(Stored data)
═══

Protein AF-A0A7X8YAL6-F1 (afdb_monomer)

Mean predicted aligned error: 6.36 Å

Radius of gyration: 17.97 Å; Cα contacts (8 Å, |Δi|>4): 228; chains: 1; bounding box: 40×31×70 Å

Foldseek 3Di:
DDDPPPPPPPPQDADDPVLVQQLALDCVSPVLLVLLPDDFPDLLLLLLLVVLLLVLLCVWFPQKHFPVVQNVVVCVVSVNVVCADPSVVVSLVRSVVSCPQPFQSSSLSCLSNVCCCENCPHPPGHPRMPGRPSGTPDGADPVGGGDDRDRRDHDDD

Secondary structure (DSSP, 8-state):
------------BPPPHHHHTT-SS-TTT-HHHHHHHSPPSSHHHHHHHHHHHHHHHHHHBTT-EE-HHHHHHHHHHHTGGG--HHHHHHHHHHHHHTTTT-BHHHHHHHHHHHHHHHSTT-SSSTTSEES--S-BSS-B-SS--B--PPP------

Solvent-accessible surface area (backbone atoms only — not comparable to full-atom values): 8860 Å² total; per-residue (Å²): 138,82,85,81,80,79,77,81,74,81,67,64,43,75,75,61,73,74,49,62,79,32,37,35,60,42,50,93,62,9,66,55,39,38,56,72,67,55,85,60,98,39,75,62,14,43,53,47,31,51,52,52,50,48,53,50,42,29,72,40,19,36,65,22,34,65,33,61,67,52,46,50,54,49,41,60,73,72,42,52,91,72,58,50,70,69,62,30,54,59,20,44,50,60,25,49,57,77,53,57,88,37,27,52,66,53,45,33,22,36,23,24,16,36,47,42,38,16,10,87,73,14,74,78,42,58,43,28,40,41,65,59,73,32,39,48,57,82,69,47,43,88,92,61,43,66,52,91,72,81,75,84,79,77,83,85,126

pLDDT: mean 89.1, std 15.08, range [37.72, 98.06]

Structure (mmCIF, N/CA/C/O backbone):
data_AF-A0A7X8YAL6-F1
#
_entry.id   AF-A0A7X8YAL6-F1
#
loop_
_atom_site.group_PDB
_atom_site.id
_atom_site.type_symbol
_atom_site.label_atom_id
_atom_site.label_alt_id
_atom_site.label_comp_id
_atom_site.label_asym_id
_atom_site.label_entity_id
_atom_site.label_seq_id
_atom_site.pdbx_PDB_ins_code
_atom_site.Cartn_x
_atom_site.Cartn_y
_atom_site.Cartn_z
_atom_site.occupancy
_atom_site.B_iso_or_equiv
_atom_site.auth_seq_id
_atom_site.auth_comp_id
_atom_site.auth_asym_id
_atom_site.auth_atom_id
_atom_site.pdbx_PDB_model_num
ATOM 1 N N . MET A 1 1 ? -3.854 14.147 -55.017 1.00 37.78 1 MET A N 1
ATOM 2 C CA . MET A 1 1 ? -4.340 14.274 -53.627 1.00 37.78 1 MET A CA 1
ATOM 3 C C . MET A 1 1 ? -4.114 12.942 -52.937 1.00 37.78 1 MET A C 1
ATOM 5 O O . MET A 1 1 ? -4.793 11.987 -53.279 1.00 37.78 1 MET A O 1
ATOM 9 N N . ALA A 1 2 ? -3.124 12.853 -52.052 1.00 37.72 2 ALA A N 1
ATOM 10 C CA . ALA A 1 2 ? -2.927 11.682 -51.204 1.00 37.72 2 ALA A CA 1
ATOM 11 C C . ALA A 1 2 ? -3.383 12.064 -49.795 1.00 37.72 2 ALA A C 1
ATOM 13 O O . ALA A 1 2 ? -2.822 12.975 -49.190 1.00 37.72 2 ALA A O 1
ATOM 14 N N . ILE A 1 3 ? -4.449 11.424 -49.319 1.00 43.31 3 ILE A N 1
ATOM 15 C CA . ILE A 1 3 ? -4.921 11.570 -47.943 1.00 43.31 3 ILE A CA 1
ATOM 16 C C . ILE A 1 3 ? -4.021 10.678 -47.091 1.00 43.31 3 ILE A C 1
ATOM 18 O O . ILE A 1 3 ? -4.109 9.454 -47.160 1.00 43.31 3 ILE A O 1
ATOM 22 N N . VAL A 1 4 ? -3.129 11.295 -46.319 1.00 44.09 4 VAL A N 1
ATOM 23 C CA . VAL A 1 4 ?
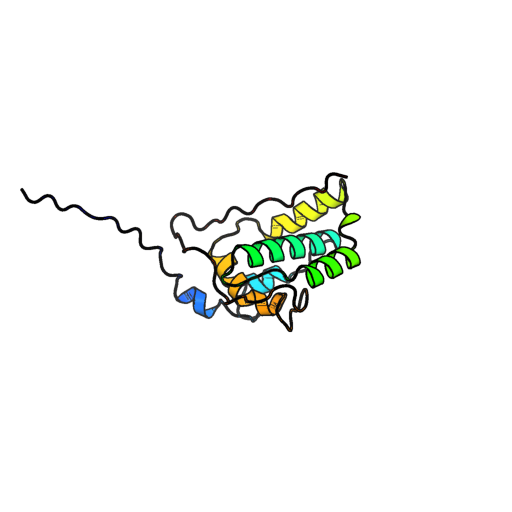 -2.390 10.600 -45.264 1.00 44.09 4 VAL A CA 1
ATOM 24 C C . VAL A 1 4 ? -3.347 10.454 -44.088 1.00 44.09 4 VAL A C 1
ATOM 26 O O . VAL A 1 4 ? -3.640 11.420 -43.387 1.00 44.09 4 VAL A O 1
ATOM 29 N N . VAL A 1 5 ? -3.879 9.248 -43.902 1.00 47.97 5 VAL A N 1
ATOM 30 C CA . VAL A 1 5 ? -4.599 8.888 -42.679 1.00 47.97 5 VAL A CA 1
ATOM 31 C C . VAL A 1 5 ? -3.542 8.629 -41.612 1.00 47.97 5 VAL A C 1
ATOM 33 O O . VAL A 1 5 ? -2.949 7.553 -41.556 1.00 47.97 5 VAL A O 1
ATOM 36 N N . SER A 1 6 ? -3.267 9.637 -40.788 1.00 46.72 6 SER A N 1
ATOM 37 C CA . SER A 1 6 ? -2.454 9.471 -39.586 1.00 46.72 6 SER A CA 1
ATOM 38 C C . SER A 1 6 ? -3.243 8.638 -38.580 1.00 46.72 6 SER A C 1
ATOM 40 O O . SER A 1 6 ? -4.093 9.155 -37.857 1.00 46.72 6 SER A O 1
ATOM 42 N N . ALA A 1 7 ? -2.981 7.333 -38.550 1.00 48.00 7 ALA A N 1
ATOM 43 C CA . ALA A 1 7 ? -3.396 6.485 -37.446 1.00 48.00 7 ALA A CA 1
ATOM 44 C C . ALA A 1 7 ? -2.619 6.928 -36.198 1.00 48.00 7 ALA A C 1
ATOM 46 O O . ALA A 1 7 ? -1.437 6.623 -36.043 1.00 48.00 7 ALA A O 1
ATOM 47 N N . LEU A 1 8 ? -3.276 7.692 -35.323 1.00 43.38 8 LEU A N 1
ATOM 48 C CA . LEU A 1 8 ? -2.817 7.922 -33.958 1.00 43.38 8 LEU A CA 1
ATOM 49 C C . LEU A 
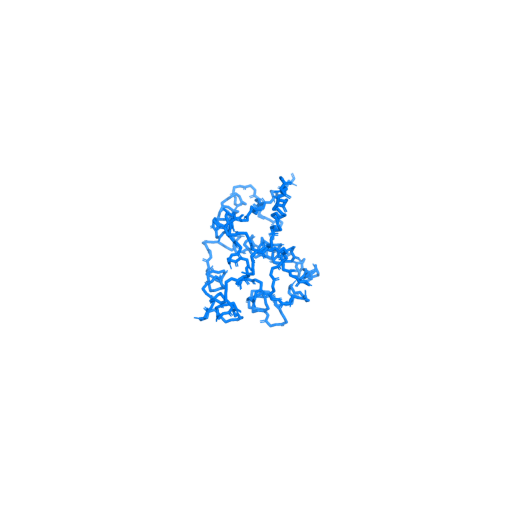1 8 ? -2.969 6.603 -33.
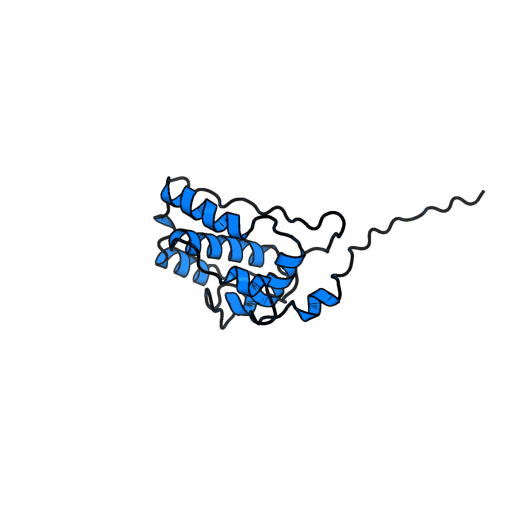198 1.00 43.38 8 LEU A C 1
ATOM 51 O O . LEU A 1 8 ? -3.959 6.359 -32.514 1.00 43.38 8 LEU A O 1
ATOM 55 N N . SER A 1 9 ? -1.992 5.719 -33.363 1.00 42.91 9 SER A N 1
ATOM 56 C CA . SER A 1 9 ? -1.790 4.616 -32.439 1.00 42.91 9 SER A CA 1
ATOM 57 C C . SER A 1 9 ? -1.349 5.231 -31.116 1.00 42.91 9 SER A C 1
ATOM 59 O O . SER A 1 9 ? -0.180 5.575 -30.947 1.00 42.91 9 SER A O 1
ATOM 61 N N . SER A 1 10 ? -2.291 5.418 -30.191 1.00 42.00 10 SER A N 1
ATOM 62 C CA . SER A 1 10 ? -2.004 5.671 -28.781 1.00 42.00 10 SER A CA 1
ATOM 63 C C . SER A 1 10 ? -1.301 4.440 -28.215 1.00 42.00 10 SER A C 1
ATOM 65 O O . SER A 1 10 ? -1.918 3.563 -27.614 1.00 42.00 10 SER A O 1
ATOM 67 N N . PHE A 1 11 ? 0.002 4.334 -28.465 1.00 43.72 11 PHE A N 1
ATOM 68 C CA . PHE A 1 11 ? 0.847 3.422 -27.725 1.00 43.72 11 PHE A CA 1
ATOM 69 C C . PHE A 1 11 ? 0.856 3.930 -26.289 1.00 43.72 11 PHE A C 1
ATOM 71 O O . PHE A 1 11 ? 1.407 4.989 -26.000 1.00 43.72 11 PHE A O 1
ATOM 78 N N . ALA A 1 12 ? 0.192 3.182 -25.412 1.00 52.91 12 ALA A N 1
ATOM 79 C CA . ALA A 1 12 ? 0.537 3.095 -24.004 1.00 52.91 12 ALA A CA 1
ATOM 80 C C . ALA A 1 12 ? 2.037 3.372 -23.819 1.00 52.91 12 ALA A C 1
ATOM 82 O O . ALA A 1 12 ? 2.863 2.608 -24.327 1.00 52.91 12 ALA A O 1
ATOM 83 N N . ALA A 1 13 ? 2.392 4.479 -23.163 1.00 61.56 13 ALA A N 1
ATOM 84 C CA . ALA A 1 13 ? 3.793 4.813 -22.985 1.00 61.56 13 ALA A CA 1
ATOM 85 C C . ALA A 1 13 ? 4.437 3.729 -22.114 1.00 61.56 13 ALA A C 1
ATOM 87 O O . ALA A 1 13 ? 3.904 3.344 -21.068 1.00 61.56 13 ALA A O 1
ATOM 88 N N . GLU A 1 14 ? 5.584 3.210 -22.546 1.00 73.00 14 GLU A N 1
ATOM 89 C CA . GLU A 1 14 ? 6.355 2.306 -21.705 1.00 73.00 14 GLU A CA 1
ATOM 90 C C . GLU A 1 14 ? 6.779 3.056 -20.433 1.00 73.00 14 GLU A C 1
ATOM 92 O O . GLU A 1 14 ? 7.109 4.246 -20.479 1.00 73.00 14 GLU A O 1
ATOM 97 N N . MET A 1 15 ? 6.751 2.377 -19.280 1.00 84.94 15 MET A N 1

═══

### [TASK OBJECTIVE]
Begin at the line that has "ATOM 61 N N" in the entries above; stop after the line that has "ATOM 65 O O". Transcribe exactly those lines and no others.

### [RESPONSE AREA]
ATOM 61 N N . SER A 1 10 ? -2.291 5.418 -30.191 1.00 42.00 10 SER A N 1
ATOM 62 C CA . SER A 1 10 ? -2.004 5.671 -28.781 1.00 42.00 10 SER A CA 1
ATOM 63 C C . SER A 1 10 ? -1.301 4.440 -28.215 1.00 42.00 10 SER A C 1
ATOM 65 O O . SER A 1 10 ? -1.918 3.563 -27.614 1.00 42.00 10 SER A O 1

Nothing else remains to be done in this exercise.